Publicado por Frei João de Araújo Santiago | 30/11/2019 - 08:31

I Domingo do Advento

(São Mateus 24, 37-44)

Assim como foi nos tempos de Noé, assim acontecerá na vinda do Filho do Homem. Nos dias que precederam o dilúvio, comiam, bebiam, casavam-se e davam-se em casamento, até o dia em que Noé entrou na arca.  E os homens de nada sabiam, até o momento em que veio o dilúvio e os levou a todos. Assim será também na volta do Filho do Homem” (vv. 37-39). 

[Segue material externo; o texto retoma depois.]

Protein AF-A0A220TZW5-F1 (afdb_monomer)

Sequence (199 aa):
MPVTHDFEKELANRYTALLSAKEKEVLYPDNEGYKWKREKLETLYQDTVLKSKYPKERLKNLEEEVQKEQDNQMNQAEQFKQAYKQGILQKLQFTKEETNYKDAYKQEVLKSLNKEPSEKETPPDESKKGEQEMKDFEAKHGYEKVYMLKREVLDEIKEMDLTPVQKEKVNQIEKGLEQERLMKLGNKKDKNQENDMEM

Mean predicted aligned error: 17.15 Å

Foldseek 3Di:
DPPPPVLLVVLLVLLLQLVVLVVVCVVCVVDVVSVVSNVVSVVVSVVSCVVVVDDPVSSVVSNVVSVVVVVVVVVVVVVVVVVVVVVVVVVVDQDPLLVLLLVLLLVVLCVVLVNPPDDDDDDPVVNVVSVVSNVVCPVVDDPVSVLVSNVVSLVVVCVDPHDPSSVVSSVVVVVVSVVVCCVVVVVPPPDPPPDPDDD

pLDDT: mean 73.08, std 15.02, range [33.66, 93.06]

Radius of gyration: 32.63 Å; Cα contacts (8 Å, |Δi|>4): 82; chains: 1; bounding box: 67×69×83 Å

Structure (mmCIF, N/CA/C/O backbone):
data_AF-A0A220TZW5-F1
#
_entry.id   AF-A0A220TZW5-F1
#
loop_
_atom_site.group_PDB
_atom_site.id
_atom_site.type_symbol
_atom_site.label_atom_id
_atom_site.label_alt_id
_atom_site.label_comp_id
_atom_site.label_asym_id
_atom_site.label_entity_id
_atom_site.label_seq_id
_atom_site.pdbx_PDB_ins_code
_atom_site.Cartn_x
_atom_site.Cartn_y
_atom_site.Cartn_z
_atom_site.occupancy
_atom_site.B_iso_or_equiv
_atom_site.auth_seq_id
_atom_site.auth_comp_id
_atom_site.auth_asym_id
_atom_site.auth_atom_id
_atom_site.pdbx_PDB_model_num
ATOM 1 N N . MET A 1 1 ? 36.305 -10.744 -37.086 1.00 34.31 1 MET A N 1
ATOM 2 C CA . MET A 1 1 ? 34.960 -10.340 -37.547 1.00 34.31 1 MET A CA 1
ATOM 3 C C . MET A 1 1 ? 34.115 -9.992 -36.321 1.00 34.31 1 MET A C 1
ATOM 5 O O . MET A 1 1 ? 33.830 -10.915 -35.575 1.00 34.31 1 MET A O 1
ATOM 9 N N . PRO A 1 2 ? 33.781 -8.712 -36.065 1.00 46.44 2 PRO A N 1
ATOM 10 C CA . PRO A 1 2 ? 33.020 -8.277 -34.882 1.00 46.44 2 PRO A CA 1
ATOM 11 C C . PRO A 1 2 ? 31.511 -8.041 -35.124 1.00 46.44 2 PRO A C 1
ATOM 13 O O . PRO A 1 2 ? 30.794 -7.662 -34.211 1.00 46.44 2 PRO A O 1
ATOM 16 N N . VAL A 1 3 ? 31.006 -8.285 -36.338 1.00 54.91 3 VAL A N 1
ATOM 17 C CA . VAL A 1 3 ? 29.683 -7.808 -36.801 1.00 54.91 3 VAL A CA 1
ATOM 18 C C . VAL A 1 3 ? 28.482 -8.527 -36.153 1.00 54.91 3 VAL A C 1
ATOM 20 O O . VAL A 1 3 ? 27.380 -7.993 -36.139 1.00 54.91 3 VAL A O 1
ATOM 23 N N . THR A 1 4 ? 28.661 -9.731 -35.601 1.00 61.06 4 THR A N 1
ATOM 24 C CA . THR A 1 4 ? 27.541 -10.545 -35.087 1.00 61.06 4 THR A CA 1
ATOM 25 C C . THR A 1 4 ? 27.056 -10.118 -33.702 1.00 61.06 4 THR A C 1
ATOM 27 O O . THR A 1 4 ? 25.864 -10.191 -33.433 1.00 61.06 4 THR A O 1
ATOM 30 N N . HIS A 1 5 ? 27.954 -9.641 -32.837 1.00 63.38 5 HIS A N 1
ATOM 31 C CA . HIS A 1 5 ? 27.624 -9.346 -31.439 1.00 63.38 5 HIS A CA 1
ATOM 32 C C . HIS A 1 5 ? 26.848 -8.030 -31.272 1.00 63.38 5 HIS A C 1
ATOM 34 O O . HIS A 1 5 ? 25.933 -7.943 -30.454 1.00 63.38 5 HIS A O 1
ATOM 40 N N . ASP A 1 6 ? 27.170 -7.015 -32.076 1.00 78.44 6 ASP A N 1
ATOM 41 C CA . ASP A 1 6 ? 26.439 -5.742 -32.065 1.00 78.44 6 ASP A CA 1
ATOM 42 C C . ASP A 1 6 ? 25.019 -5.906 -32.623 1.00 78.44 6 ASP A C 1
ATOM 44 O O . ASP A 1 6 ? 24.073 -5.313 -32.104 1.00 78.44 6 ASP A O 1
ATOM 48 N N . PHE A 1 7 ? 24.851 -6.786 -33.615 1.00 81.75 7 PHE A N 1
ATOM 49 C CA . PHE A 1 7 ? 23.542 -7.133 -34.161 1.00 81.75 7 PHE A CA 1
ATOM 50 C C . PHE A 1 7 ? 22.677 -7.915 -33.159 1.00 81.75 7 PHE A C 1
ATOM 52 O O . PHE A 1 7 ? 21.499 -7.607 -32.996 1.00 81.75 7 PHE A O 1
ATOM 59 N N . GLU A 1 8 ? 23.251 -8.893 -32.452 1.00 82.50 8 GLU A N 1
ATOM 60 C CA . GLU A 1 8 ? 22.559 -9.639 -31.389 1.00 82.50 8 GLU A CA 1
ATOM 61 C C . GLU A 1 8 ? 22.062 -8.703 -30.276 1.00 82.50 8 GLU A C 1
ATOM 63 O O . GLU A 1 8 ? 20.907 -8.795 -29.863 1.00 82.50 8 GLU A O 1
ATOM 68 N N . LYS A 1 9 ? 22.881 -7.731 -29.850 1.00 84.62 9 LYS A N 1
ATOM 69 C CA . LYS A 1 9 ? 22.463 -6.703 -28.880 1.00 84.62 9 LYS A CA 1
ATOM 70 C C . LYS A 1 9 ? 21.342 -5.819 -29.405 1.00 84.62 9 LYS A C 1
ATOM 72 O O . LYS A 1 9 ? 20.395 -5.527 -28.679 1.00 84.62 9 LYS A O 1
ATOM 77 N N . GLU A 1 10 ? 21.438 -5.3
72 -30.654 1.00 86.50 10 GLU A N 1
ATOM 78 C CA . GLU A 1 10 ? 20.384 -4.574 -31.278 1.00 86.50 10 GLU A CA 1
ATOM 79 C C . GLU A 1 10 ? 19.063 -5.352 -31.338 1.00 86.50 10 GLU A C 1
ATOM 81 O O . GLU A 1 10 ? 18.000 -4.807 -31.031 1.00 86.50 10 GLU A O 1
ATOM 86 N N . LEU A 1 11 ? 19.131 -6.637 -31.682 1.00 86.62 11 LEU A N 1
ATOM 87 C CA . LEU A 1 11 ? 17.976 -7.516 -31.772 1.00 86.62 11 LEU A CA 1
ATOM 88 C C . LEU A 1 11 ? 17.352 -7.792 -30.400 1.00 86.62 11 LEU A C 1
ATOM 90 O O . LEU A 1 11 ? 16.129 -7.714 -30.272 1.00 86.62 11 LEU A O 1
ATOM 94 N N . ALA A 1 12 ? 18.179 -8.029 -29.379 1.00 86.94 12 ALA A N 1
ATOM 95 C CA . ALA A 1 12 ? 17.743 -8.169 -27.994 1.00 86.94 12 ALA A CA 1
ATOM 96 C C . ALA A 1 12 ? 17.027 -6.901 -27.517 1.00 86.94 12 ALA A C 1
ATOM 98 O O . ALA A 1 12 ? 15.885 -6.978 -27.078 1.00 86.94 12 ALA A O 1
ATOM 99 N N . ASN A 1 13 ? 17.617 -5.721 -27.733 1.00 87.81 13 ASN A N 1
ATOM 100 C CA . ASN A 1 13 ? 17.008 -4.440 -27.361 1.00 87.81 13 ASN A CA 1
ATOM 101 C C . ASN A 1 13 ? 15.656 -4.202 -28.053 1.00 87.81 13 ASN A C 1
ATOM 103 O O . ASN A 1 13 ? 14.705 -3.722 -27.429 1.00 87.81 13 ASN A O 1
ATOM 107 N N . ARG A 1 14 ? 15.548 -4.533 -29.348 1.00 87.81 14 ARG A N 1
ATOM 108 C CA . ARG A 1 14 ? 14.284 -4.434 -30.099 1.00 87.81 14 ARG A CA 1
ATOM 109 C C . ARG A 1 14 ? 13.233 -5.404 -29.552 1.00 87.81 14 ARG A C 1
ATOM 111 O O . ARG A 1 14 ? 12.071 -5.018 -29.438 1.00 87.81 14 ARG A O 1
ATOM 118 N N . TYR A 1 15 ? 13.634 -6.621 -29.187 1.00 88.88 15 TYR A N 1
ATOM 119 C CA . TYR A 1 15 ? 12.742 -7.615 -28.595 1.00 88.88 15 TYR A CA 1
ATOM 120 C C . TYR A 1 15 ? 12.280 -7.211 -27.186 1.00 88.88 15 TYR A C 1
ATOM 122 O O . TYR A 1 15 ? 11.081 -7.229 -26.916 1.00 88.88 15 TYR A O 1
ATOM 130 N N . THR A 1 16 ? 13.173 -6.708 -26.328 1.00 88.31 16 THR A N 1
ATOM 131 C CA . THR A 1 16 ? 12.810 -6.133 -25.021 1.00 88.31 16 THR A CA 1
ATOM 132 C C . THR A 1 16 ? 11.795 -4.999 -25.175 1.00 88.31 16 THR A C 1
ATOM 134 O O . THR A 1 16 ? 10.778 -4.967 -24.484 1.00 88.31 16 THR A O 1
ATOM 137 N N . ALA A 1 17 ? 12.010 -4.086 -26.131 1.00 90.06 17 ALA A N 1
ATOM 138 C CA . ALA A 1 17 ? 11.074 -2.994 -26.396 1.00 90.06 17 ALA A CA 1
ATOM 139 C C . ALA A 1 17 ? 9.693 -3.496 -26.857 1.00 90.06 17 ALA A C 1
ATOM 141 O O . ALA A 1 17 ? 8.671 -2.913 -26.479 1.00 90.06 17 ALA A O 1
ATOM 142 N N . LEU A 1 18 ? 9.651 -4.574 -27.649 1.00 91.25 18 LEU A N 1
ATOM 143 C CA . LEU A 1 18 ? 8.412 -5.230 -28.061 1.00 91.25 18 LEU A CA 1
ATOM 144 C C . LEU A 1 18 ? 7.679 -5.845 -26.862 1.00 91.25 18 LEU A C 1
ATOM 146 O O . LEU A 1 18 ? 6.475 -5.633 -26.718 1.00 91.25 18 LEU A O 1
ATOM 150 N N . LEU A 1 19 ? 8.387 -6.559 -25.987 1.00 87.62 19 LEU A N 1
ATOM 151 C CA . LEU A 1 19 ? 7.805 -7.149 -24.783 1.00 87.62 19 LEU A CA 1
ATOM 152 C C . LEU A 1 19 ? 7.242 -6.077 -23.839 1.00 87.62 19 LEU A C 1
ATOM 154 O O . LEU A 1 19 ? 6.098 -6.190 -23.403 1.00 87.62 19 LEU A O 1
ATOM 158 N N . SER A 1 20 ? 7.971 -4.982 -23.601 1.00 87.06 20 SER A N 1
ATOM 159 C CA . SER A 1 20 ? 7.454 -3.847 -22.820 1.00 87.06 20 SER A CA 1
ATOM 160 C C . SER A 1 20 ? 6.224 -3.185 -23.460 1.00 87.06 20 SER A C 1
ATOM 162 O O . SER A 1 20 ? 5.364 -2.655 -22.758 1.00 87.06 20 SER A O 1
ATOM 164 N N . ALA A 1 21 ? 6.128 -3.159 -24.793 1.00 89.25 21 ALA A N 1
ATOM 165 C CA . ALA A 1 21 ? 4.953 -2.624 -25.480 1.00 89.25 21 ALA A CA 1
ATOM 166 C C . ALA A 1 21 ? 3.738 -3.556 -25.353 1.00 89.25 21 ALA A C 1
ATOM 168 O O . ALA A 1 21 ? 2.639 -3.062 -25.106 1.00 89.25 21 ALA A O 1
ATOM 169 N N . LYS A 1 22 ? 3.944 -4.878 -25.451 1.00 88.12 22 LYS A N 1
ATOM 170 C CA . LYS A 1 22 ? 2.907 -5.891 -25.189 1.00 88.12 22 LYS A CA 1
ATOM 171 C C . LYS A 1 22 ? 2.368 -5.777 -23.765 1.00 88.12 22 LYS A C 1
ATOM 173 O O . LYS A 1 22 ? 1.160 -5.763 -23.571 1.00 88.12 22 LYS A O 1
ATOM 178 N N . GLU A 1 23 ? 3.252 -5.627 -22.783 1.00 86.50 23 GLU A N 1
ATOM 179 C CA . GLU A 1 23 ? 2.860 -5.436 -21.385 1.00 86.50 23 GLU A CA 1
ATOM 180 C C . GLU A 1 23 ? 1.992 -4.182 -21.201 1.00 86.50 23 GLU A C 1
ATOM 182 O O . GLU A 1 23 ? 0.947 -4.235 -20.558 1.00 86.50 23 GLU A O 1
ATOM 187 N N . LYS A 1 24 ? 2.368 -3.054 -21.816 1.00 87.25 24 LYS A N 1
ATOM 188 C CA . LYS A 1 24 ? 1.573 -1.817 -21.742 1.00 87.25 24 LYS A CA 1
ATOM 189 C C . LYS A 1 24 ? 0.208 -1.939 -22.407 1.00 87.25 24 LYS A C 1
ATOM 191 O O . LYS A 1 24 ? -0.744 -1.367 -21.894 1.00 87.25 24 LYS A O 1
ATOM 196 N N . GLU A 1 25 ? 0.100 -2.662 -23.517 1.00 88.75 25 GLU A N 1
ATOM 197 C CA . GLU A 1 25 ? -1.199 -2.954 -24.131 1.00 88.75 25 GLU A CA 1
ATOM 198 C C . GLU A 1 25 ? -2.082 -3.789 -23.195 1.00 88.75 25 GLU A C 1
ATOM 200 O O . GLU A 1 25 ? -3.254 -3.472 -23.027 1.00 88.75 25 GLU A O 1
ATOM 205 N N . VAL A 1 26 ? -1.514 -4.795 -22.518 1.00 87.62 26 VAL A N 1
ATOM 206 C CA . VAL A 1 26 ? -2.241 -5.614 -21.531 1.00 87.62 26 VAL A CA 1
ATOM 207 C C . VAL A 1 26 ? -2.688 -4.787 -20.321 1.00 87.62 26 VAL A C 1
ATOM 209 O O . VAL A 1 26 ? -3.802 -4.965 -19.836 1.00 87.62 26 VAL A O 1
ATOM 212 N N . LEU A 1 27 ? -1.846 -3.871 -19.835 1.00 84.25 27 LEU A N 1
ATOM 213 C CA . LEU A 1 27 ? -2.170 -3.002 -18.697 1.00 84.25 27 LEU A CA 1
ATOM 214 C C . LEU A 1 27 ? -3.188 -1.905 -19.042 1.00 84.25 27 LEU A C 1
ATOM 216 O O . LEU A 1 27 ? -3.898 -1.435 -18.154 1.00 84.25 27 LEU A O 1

Nos tempos de Noé comiam, bebiam, casavam-se e davam-se em casamento.... Coisas do dia-a-dia, coisas de todos os tempos que se fazem porque se vive e porque se precisa viver: comida e bebida para a sobrevivência de cada um e casamento para salvar a espécie. Os antigos faziam e nós também fazemos hoje. Noé e família faziam estas coisas e também os demais homens do seu tempo.  Noé e família se salvaram na arca. Os demais sucumbiram no dilúvio. Também hoje podemos nos salvar na arca ou sucumbir nas águas.

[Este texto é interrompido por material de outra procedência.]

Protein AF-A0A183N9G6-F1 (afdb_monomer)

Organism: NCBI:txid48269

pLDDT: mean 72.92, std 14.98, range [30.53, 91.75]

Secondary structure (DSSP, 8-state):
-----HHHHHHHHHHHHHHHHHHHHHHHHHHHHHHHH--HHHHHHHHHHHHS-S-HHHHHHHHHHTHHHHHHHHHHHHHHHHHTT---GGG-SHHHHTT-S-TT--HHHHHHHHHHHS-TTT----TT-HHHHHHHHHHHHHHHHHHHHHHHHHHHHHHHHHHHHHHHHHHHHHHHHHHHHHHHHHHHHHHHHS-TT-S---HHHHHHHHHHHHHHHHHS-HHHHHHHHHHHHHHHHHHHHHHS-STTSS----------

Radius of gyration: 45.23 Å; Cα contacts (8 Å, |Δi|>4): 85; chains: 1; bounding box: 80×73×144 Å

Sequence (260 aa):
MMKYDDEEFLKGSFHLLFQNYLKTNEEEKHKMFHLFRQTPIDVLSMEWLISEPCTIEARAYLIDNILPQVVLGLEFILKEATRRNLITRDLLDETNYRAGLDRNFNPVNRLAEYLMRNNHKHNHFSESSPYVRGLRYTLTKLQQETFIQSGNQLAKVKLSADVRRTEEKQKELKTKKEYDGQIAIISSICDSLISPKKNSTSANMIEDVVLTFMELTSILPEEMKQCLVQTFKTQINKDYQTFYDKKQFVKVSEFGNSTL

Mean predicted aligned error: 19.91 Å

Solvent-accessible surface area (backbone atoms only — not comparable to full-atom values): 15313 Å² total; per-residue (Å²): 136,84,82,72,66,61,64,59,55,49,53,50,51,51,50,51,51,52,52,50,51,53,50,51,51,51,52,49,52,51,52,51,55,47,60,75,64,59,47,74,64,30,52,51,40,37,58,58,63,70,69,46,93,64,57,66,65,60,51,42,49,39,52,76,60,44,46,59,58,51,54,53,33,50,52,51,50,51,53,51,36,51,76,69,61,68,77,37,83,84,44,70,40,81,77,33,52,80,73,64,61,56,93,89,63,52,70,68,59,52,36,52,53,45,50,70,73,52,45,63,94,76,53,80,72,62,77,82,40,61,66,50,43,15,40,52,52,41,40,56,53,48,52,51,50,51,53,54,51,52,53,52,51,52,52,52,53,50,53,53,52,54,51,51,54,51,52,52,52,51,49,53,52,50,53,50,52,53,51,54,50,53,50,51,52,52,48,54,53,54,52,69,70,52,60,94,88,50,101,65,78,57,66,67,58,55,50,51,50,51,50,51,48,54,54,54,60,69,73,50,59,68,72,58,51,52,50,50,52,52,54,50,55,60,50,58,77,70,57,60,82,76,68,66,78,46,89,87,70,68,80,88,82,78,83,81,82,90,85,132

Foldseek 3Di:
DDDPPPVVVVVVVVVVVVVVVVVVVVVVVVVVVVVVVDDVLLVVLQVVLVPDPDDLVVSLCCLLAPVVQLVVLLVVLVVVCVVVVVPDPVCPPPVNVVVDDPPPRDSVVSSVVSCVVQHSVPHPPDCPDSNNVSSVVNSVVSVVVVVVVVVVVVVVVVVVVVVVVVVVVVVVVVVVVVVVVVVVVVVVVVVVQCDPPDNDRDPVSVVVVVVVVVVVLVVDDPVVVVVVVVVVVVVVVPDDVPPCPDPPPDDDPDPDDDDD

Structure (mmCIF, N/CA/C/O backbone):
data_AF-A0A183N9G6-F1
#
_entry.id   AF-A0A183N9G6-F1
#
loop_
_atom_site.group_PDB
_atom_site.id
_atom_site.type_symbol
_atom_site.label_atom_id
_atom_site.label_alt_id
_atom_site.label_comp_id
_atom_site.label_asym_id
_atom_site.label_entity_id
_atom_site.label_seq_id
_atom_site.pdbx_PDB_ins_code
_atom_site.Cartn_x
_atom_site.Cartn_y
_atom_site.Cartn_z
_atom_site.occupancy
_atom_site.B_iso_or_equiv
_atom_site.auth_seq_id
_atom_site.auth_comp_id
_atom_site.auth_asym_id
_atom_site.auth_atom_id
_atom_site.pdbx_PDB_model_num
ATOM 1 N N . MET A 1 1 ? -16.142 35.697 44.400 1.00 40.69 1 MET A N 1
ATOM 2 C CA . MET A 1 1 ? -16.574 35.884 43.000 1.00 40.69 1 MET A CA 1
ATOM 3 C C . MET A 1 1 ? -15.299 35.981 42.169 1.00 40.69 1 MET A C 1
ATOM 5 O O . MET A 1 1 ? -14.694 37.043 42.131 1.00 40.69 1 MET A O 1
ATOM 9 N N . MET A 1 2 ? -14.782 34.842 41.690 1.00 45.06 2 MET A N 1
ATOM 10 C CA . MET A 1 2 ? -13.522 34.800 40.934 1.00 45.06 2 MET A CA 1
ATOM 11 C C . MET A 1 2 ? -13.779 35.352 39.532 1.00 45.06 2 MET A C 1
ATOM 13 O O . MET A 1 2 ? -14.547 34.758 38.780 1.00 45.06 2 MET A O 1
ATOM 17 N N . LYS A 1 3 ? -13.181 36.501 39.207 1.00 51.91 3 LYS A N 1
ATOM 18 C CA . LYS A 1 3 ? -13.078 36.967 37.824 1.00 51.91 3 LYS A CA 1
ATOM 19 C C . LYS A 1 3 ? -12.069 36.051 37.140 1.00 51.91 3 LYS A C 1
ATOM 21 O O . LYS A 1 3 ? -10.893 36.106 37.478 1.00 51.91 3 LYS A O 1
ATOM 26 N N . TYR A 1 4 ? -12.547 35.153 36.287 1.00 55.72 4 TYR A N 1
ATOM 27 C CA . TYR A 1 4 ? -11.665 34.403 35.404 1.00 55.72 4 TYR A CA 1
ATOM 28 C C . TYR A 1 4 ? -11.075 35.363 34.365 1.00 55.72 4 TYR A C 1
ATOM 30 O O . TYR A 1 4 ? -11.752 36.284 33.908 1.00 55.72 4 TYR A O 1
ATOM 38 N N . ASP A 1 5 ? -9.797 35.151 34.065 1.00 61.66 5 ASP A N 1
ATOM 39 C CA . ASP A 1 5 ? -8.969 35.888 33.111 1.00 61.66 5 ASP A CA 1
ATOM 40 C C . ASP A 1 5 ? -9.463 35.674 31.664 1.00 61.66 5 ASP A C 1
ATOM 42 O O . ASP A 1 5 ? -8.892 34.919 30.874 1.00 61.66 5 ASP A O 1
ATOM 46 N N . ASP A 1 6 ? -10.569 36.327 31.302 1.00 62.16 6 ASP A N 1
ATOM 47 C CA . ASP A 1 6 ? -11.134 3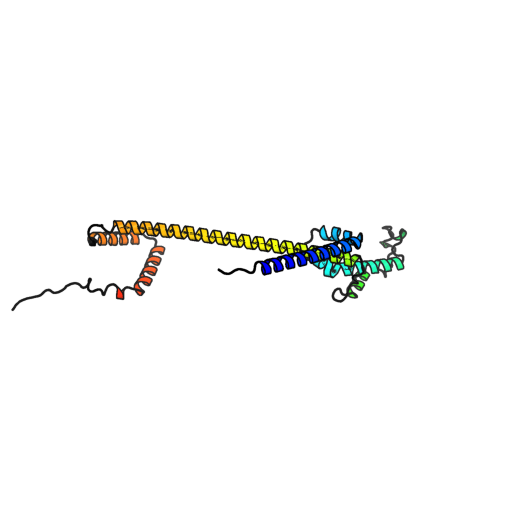6.269 29.945 1.00 62.16 6 ASP A CA 1
ATOM 48 C C . ASP A 1 6 ? -10.137 36.783 28.885 1.00 62.16 6 ASP A C 1
ATOM 50 O O . ASP A 1 6 ? -10.121 36.302 27.748 1.00 62.16 6 ASP A O 1
ATOM 54 N N . GLU A 1 7 ? -9.247 37.713 29.252 1.00 67.56 7 GLU A N 1
ATOM 55 C CA . GLU A 1 7 ? -8.203 38.225 28.354 1.00 67.56 7 GLU A CA 1
ATOM 56 C C . GLU A 1 7 ? -7.105 37.196 28.062 1.00 67.56 7 GLU A C 1
ATOM 58 O O . GLU A 1 7 ? -6.614 37.113 26.932 1.00 67.56 7 GLU A O 1
ATOM 63 N N . GLU A 1 8 ? -6.733 36.377 29.046 1.00 70.88 8 GLU A N 1
ATOM 64 C CA . GLU A 1 8 ? -5.695 35.357 28.883 1.00 70.88 8 GLU A CA 1
ATOM 65 C C . GLU A 1 8 ? -6.208 34.192 28.019 1.00 70.88 8 GLU A C 1
ATOM 67 O O . GLU A 1 8 ? -5.503 33.704 27.129 1.00 70.88 8 GLU A O 1
ATOM 72 N N . PHE A 1 9 ? -7.488 33.835 28.182 1.00 71.69 9 PHE A N 1
ATOM 73 C CA . PHE A 1 9 ? -8.180 32.865 27.332 1.00 71.69 9 PHE A CA 1
ATOM 74 C C . PHE A 1 9 ? -8.312 33.340 25.875 1.00 71.69 9 PHE A C 1
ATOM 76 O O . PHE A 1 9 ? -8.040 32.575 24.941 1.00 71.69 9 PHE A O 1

Noé e família, enquanto comiam, bebiam, casavam-se e davam-se em casamento, iam construindo a arca da salvação. Os demais comiam, bebiam, casavam-se e davam-se em casamento, mas não construíam nada, não percebiam nada além do comer, beber e reproduzir-se.

O fato é que o Senhor Deus vem ao nosso encontro e vem no cotidiano, isto é, enquanto fazemos as coisas normais de uma jornada qualquer.

VIDA. A história de Noé e as palavras de Jesus nos convidam a sermos sábios e praticantes da Palavra. É em meio às coisas normais do dia-a-dia e da vida que a pessoa iluminada pela Palavra constrói a arca da salvação. Importa que eu viva, me mantenha vivo (comer e beber), construa família, crie vínculos, seja fiel, (casar e dar-se em casamento), procure facilitar a vida dos semelhantes, procure ser fiel a tudo que é bom e verdadeiro, busque ser fiel e agradecido a Deus. “Gastando” meus dias desta maneira é que não serei “devorado” pelo tempo que se acaba, pelas forças do mal que me rodeia, pelas adversidades da vida (“dilúvio”).

MORTE. O homem néscio e desprovido de discernimento que não escuta a “voz da consciência”, em meio às coisas normais do dia-a-dia, ganha o seu pão na desonestidade, usa e abusa das pessoas, não se volta para Deus com fidelidade, faz uso, quando pode, de violência e agressividade, desconhece a palavra “gratidão”, acredita ser o dono absoluto de si, das coisas e de certas pessoas. Um dia o “peso da realidade” há de se mostrar: a idade chega, outros terão sucessos em seu lugar, ficará, naturalmente, para trás, dito amigos poderão lhe trair, sentir-se-á sozinho, crises e adversidades chegarão e ele não dará conta. Devido a vida que levou, não suportará a “crueldade” da realidade: o “dilúvio” terá chegado para o homem néscio e desprovido de discernimento.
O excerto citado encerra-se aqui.